20 Mar 2009

NZ dollar rises as US dollar falls

8:31 am on 20 March 2009

The New Zealand dollar rose by nearly 3 cents in the past 24 hours, to almost 56 US cents.

The kiwi rose by 1.5 cents to a two-month high after the US Federal Reserve decided on Wednesday (local time) to pump an extra $US1 2 trillion into the financial system.

That included purchases of $US300 billion worth of US Treasury bonds - the first time the Fed has done that since the 1960s.

The US dollar has fallen against all major currencies. It is down by fell 3.8% against the euro and by 3.6% against the pound. The BBC reports it also declined against the yen, the Norwegian krone, the Australian dollar and the Brazilian real.

The New Zealand dollar's rise continued on Thursday night. At 6.30am on Friday, it was trading at 55.83 US cents.

ANZ National Bank chief economist Cameron Bagrie says the fed's move has wider implications for New Zealand markets at a time when the country needs a weaker currency to absorb shocks from the global financial crisis.
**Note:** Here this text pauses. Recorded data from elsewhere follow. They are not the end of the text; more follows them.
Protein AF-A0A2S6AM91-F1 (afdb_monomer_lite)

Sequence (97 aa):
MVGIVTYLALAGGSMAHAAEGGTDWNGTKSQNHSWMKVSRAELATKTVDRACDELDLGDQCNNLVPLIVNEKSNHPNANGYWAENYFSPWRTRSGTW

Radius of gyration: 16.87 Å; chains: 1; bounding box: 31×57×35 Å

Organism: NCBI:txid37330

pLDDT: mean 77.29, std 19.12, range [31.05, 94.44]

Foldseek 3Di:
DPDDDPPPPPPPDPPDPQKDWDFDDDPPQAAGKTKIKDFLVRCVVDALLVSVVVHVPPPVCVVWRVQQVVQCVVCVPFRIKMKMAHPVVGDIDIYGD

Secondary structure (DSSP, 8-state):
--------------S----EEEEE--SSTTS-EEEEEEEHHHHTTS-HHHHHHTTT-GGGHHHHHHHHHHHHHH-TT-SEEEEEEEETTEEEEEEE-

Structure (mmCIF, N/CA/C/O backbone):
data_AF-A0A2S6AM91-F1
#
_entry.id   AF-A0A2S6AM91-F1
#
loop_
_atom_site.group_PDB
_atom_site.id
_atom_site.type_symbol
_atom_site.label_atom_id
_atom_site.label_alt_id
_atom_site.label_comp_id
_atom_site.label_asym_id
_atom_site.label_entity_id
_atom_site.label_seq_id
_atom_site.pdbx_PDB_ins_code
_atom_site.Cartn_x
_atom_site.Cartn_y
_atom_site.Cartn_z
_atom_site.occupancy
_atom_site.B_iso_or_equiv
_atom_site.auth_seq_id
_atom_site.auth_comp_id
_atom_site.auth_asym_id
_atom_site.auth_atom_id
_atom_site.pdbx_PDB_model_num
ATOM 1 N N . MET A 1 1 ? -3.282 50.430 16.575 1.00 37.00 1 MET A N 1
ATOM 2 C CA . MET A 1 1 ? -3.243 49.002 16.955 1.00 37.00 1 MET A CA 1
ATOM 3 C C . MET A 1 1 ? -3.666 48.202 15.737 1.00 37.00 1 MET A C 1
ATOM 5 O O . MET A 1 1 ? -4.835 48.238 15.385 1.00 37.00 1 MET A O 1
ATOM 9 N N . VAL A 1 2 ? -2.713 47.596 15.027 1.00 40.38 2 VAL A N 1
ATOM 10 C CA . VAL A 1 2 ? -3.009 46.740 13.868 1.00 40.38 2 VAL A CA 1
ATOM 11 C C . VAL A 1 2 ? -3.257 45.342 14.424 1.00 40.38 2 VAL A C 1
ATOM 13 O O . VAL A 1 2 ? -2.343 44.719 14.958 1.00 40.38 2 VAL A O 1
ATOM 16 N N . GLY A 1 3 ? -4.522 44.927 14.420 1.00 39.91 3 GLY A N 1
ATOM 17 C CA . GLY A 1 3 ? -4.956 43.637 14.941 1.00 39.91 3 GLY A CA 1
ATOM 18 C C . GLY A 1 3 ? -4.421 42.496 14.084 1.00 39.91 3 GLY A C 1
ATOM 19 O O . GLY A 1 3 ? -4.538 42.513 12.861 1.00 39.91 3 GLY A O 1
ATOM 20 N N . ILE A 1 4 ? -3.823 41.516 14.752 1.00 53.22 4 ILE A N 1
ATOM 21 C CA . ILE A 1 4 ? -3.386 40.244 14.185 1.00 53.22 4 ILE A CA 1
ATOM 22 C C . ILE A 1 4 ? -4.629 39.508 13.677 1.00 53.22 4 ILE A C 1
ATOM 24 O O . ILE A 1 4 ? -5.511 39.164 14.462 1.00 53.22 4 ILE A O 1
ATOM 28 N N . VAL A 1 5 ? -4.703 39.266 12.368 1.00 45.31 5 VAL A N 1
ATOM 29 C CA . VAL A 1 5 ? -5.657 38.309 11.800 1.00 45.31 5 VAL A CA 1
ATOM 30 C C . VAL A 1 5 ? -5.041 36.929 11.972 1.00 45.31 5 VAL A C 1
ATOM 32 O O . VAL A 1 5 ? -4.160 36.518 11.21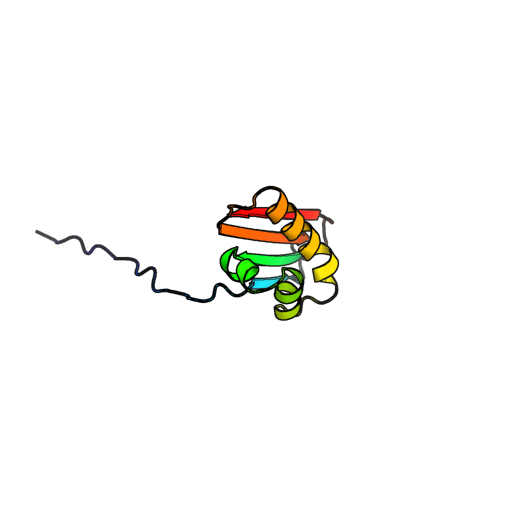7 1.00 45.31 5 VAL A O 1
ATOM 35 N N . THR A 1 6 ? -5.475 36.230 13.014 1.00 50.62 6 THR A N 1
ATOM 36 C CA . THR A 1 6 ? -5.229 34.801 13.178 1.00 50.62 6 THR A CA 1
ATOM 37 C C . THR A 1 6 ? -5.940 34.096 12.031 1.00 50.62 6 THR A C 1
ATOM 39 O O . THR A 1 6 ? -7.167 34.004 12.019 1.00 50.62 6 THR A O 1
ATOM 42 N N . TYR A 1 7 ? -5.185 33.608 11.050 1.00 39.06 7 TYR A N 1
ATOM 43 C CA . TYR A 1 7 ? -5.694 32.595 10.140 1.00 39.06 7 TYR A CA 1
ATOM 44 C C . TYR A 1 7 ? -5.965 31.355 10.995 1.00 39.06 7 TYR A C 1
ATOM 46 O O . TYR A 1 7 ? -5.064 30.565 11.271 1.00 39.06 7 TYR A O 1
ATOM 54 N N . LEU A 1 8 ? -7.208 31.201 11.461 1.00 42.94 8 LEU A N 1
ATOM 55 C CA . LEU A 1 8 ? -7.734 29.876 11.737 1.00 42.94 8 LEU A CA 1
ATOM 56 C C . LEU A 1 8 ? -7.672 29.153 10.395 1.00 42.94 8 LEU A C 1
ATOM 58 O O . LEU A 1 8 ? -8.552 29.313 9.550 1.00 42.94 8 LEU A O 1
ATOM 62 N N . ALA A 1 9 ? -6.593 28.401 10.183 1.00 41.69 9 ALA A N 1
ATOM 63 C CA . ALA A 1 9 ? -6.605 27.299 9.250 1.00 41.69 9 ALA A CA 1
ATOM 64 C C . ALA A 1 9 ? -7.718 26.380 9.747 1.00 41.69 9 ALA A C 1
ATOM 66 O O . ALA A 1 9 ? -7.546 25.595 10.679 1.00 41.69 9 ALA A O 1
ATOM 67 N N . LEU A 1 10 ? -8.904 26.583 9.183 1.00 40.06 10 LEU A N 1
ATOM 68 C CA . LEU A 1 10 ? -9.988 25.640 9.247 1.00 40.06 10 LEU A CA 1
ATOM 69 C C . LEU A 1 10 ? -9.383 24.345 8.699 1.00 40.06 10 LEU A C 1
ATOM 71 O O . LEU A 1 10 ? -9.228 24.183 7.490 1.00 40.06 10 LEU A O 1
ATOM 75 N N . ALA A 1 11 ? -9.015 23.434 9.598 1.00 43.75 11 ALA A N 1
ATOM 76 C CA . ALA A 1 11 ? -8.970 22.008 9.325 1.00 43.75 11 ALA A CA 1
ATOM 77 C C . ALA A 1 11 ? -10.423 21.577 9.047 1.00 43.75 11 ALA A C 1
ATOM 79 O O . ALA A 1 11 ? -11.075 20.918 9.851 1.00 43.75 11 ALA A O 1
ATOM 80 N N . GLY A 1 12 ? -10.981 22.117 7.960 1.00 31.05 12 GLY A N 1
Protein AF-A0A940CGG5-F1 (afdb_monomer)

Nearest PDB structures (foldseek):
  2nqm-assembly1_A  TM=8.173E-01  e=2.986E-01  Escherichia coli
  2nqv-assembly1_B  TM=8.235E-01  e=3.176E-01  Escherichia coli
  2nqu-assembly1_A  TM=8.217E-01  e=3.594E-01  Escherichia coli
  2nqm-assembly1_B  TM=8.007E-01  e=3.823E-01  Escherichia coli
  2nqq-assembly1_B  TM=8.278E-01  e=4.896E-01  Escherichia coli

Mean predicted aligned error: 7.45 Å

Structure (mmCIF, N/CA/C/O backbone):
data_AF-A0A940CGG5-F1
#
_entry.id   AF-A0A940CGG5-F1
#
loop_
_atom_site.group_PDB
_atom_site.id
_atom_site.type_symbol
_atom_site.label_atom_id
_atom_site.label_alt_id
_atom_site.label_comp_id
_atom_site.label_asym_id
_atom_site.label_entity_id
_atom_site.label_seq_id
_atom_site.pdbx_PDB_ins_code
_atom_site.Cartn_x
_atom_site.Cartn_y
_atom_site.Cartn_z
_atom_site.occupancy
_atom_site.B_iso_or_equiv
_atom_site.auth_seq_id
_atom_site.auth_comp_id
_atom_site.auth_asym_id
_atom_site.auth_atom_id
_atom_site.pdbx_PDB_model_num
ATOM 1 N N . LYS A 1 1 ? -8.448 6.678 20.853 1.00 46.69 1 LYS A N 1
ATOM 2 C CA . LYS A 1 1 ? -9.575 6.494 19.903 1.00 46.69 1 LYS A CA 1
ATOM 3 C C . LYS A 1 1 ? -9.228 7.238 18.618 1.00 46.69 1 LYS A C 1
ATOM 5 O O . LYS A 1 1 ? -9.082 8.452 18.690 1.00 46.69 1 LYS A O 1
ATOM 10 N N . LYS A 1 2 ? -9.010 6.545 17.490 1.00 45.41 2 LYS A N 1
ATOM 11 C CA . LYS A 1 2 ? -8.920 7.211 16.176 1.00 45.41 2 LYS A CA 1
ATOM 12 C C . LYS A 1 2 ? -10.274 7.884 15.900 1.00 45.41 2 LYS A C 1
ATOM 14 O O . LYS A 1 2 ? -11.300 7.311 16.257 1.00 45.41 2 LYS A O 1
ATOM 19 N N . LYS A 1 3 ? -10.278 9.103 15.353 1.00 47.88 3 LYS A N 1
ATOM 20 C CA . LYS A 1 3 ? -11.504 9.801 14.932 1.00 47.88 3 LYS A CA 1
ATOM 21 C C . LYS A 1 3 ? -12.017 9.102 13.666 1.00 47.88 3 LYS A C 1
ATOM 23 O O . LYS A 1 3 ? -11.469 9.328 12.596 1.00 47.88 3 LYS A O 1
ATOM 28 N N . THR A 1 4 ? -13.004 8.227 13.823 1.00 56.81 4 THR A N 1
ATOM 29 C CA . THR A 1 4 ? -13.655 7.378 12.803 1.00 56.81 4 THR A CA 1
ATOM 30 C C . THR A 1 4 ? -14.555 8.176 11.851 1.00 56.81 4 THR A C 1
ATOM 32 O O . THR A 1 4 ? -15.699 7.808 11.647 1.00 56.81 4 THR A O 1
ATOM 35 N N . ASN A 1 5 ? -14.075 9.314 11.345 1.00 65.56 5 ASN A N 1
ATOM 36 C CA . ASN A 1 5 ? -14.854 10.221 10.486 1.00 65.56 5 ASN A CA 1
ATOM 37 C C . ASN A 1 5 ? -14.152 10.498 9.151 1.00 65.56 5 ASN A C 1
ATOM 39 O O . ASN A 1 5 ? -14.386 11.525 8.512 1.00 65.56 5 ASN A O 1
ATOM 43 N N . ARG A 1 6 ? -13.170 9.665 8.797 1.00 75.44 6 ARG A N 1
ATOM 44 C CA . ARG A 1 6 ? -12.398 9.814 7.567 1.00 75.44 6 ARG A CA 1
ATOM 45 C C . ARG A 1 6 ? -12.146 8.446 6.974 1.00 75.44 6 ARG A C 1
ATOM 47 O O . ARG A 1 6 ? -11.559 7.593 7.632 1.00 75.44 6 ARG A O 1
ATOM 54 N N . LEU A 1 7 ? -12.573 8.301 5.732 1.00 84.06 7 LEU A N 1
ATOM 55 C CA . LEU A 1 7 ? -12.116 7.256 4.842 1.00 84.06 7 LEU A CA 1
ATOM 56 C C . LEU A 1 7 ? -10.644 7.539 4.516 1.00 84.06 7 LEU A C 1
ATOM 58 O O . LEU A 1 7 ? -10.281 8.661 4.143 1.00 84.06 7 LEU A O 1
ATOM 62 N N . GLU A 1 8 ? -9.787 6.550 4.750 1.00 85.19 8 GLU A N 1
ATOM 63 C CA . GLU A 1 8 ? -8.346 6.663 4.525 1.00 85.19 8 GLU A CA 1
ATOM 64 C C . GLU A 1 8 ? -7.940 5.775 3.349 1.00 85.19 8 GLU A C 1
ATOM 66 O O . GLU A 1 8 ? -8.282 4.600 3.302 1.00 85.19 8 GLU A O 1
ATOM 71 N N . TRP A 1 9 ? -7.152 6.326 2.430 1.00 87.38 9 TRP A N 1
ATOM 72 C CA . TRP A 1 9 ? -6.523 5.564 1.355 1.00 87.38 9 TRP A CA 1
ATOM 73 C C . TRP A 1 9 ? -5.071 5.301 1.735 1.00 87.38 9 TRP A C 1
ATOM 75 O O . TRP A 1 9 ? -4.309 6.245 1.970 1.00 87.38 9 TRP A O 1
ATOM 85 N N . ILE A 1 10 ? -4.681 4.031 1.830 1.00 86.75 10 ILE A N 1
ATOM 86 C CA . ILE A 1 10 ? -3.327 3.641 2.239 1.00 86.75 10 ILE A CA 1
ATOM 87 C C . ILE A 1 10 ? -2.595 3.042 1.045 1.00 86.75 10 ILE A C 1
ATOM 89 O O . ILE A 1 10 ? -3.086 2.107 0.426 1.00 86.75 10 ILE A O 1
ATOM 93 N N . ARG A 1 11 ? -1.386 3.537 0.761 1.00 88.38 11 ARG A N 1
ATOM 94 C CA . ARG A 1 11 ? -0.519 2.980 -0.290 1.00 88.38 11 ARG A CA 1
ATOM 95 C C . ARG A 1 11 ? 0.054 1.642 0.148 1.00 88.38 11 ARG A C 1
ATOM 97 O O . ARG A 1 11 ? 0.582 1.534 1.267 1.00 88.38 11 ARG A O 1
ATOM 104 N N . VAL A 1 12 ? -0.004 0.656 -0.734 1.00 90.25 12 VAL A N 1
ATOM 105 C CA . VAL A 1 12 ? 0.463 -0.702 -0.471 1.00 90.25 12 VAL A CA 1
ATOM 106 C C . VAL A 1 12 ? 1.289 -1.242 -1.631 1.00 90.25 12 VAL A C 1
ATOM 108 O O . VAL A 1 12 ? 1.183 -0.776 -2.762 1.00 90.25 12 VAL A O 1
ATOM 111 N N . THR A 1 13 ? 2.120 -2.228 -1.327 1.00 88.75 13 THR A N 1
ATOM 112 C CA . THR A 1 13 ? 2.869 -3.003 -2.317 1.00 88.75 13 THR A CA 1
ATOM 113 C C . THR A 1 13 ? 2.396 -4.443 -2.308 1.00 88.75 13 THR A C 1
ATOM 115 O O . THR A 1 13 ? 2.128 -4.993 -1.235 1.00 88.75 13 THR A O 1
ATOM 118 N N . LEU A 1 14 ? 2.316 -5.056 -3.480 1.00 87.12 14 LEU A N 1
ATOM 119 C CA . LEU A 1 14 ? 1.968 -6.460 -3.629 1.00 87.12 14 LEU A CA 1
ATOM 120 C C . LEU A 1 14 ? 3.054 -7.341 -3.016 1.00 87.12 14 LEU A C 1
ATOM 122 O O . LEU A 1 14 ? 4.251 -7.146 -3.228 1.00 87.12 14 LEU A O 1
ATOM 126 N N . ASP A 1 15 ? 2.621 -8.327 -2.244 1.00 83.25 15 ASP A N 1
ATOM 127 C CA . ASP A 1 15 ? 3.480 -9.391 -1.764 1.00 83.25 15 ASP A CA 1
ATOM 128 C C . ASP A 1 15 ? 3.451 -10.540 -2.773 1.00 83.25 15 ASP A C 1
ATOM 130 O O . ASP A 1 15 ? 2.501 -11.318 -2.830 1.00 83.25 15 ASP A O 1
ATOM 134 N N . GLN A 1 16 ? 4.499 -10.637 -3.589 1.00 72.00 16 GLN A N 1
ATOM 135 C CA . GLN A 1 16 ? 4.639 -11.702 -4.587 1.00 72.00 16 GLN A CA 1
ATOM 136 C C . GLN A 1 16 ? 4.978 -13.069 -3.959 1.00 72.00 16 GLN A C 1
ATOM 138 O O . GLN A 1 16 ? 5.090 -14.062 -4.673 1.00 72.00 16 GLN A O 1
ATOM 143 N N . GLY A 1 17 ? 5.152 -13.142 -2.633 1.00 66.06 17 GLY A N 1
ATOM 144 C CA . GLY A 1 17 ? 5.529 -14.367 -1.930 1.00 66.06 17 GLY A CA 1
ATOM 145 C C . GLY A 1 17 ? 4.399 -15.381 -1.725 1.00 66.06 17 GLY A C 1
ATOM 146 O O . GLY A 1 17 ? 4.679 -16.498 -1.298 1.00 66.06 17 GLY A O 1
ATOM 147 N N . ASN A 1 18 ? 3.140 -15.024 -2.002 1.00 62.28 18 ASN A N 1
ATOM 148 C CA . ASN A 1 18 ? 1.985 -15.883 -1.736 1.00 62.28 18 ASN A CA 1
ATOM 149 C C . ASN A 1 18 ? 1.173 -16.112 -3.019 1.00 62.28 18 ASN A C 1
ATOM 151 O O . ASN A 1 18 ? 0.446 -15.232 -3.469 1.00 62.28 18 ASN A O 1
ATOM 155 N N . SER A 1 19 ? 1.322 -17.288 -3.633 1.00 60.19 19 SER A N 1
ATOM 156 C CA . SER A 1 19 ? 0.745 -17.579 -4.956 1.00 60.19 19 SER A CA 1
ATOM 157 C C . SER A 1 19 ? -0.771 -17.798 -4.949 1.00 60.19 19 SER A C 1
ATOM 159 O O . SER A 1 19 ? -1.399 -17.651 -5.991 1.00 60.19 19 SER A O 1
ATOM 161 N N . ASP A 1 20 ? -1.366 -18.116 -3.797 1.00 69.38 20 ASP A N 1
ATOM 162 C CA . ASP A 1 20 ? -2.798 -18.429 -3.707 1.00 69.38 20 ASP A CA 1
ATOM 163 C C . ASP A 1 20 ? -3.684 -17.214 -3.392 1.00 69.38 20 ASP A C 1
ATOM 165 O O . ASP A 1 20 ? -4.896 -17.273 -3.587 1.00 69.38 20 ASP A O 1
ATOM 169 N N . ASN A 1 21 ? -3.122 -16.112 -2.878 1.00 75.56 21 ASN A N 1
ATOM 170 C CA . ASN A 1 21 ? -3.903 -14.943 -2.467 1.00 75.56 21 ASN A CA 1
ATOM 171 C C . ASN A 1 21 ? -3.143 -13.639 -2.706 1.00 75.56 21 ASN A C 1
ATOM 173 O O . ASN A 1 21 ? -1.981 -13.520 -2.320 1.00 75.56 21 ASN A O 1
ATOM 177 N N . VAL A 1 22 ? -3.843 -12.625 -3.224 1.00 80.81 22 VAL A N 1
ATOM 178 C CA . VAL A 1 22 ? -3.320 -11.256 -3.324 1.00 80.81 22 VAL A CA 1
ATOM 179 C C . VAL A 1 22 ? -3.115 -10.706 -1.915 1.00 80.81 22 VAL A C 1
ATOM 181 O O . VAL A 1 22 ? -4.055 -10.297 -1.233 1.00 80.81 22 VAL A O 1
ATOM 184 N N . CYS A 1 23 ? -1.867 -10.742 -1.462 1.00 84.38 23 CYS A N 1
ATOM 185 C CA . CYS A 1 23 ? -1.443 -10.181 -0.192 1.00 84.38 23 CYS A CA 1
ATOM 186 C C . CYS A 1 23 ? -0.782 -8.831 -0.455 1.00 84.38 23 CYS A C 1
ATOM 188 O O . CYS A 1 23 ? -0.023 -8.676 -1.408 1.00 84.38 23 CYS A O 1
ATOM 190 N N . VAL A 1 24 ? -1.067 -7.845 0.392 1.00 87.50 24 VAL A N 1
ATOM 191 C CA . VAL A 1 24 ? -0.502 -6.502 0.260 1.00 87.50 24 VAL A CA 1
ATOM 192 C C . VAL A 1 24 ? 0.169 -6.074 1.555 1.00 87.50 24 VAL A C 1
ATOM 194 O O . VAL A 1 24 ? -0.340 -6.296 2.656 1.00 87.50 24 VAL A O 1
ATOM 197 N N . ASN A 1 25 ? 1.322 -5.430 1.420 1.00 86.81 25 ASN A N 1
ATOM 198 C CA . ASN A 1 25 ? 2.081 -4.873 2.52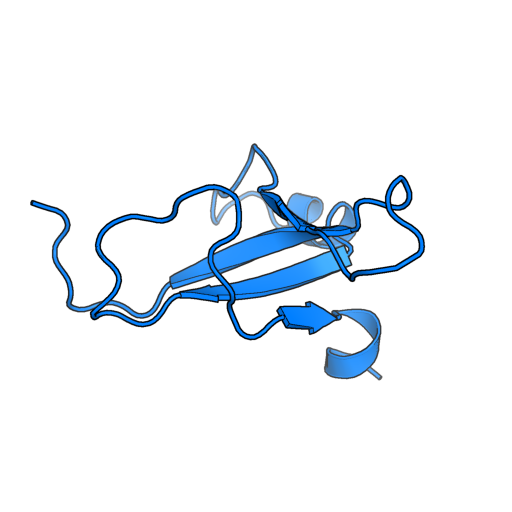5 1.00 86.81 25 ASN A CA 1
ATOM 199 C C . ASN A 1 25 ? 1.932 -3.353 2.545 1.00 86.81 25 ASN A C 1
ATOM 201 O O . ASN A 1 25 ? 2.077 -2.670 1.532 1.00 86.81 25 ASN A O 1
ATOM 205 N N . LYS A 1 26 ? 1.662 -2.798 3.728 1.00 85.81 26 LYS A N 1
ATOM 206 C CA . LYS A 1 26 ? 1.567 -1.348 3.909 1.00 85.81 26 LYS A CA 1
ATOM 207 C C . LYS A 1 26 ? 2.908 -0.681 3.608 1.00 85.81 26 LYS A C 1
ATOM 209 O O . LYS A 1 26 ? 3.914 -0.989 4.250 1.00 85.81 26 LYS A O 1
ATOM 214 N N . TYR A 1 27 ? 2.898 0.322 2.733 1.00 80.25 27 TYR A N 1
ATOM 215 C CA . TYR A 1 27 ? 4.095 1.106 2.455 1.00 80.25 27 TYR A CA 1
ATOM 216 C C . TYR A 1 27 ? 4.459 1.973 3.674 1.00 80.25 27 TYR A C 1
ATOM 218 O O . TYR A 1 27 ? 3.603 2.640 4.264 1.00 80.25 27 TYR A O 1
ATOM 226 N N . GLN A 1 28 ? 5.726 1.969 4.098 1.00 69.88 28 GLN A N 1
ATOM 227 C CA . GLN A 1 28 ? 6.123 2.593 5.372 1.00 69.88 28 GLN A CA 1
ATOM 228 C C . GLN A 1 28 ? 5.972 4.125 5.372 1.00 69.88 28 GLN A C 1
ATOM 230 O O . GLN A 1 28 ? 5.713 4.722 6.417 1.00 69.88 28 GLN A O 1
ATOM 235 N N . LYS A 1 29 ? 6.100 4.775 4.206 1.00 69.94 29 LYS A N 1
ATOM 236 C CA . LYS A 1 29 ? 6.097 6.242 4.074 1.00 69.94 29 LYS A CA 1
ATOM 237 C C . LYS A 1 29 ? 4.795 6.738 3.433 1.00 69.94 29 LYS A C 1
ATOM 239 O O . LYS A 1 29 ? 4.666 6.761 2.218 1.00 69.94 29 LYS A O 1
ATOM 244 N N . GLN A 1 30 ? 3.840 7.166 4.259 1.00 65.69 30 GLN A N 1
ATOM 245 C CA . GLN A 1 30 ? 2.501 7.629 3.835 1.00 65.69 30 GLN A CA 1
ATOM 246 C C . GLN A 1 30 ? 2.348 9.165 3.856 1.00 65.69 30 GLN A C 1
ATOM 248 O O . GLN A 1 30 ? 1.238 9.686 3.899 1.00 65.69 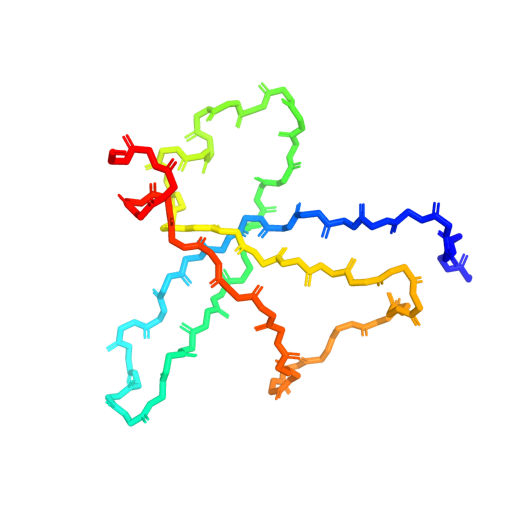30 GLN A O 1
ATOM 253 N N . GLY A 1 31 ? 3.453 9.917 3.889 1.00 68.00 31 GLY A N 1
ATOM 254 C CA . GLY A 1 31 ? 3.402 11.382 3.929 1.00 68.00 31 GLY A CA 1
ATOM 255 C C . GLY A 1 31 ? 2.775 11.967 2.658 1.00 68.00 31 GLY A C 1
ATOM 256 O O . GLY A 1 31 ? 3.125 11.566 1.545 1.00 68.00 31 GLY A O 1
ATOM 257 N N . SER A 1 32 ? 1.876 12.944 2.811 1.00 63.50 32 SER A N 1
ATOM 258 C CA . SER A 1 32 ? 1.214 13.627 1.687 1.00 63.50 32 SER A CA 1
ATOM 259 C C . SER A 1 32 ? 2.192 14.399 0.794 1.00 63.50 32 SER A C 1
ATOM 261 O O . SER A 1 32 ? 1.974 14.485 -0.407 1.00 63.50 32 SER A O 1
ATOM 263 N N . GLY A 1 33 ? 3.307 14.887 1.348 1.00 63.97 33 GLY A N 1
ATOM 264 C CA . GLY A 1 33 ? 4.369 15.574 0.599 1.00 63.97 33 GLY A CA 1
ATOM 265 C C . GLY A 1 33 ? 5.298 14.658 -0.205 1.00 63.97 33 GLY A C 1
ATOM 266 O O . GLY A 1 33 ? 6.239 15.141 -0.825 1.00 63.97 33 GLY A O 1
ATOM 267 N N . MET A 1 34 ? 5.079 13.340 -0.191 1.00 67.62 34 MET A N 1
ATOM 268 C CA . MET A 1 34 ? 5.968 12.363 -0.822 1.00 67.62 34 MET A CA 1
ATOM 269 C C . MET A 1 34 ? 5.271 11.703 -2.013 1.00 67.62 34 MET A C 1
ATOM 271 O O . MET A 1 34 ? 4.960 10.514 -1.984 1.00 67.62 34 MET A O 1
ATOM 275 N N . ILE A 1 35 ? 5.005 12.487 -3.0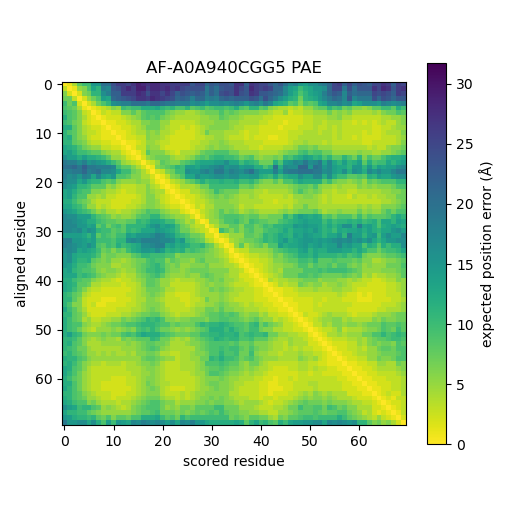61 1.00 69.12 35 ILE A N 1
ATOM 276 C CA . ILE A 1 35 ? 4.371 12.012 -4.306 1.00 69.12 35 ILE A CA 1
ATOM 277 C C . ILE A 1 35 ? 5.163 10.842 -4.906 1.00 69.12 35 ILE A C 1
ATOM 279 O O . ILE A 1 35 ? 4.570 9.887 -5.392 1.00 69.12 35 ILE A O 1
ATOM 283 N N . SER A 1 36 ? 6.492 10.847 -4.758 1.00 71.75 36 SER A N 1
ATOM 284 C CA . SER A 1 36 ? 7.364 9.748 -5.185 1.00 71.75 36 SER A CA 1
ATOM 285 C C . SER A 1 36 ? 6.973 8.388 -4.605 1.00 71.75 36 SER A C 1
ATOM 287 O O . SER A 1 36 ? 7.160 7.382 -5.273 1.00 71.75 36 SER A O 1
ATOM 289 N N . SER A 1 37 ? 6.379 8.329 -3.407 1.00 69.75 37 SER A N 1
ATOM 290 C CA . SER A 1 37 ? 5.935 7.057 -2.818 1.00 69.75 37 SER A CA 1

Further cut in OCR expected

Mr Bagrie now expects the Official Cash Rate to drop to 2% - 50 basis points further than the Reserve Bank indicated in its latest review issued on 12 March.

At 8.20am on Friday: the New Zealand dollar was trading at 54.38 US cents, 80.29 Australian cents, 38.12 pence, 52.22 yen and 0.4035 euro. The Trade Weighted Index was at 54.36.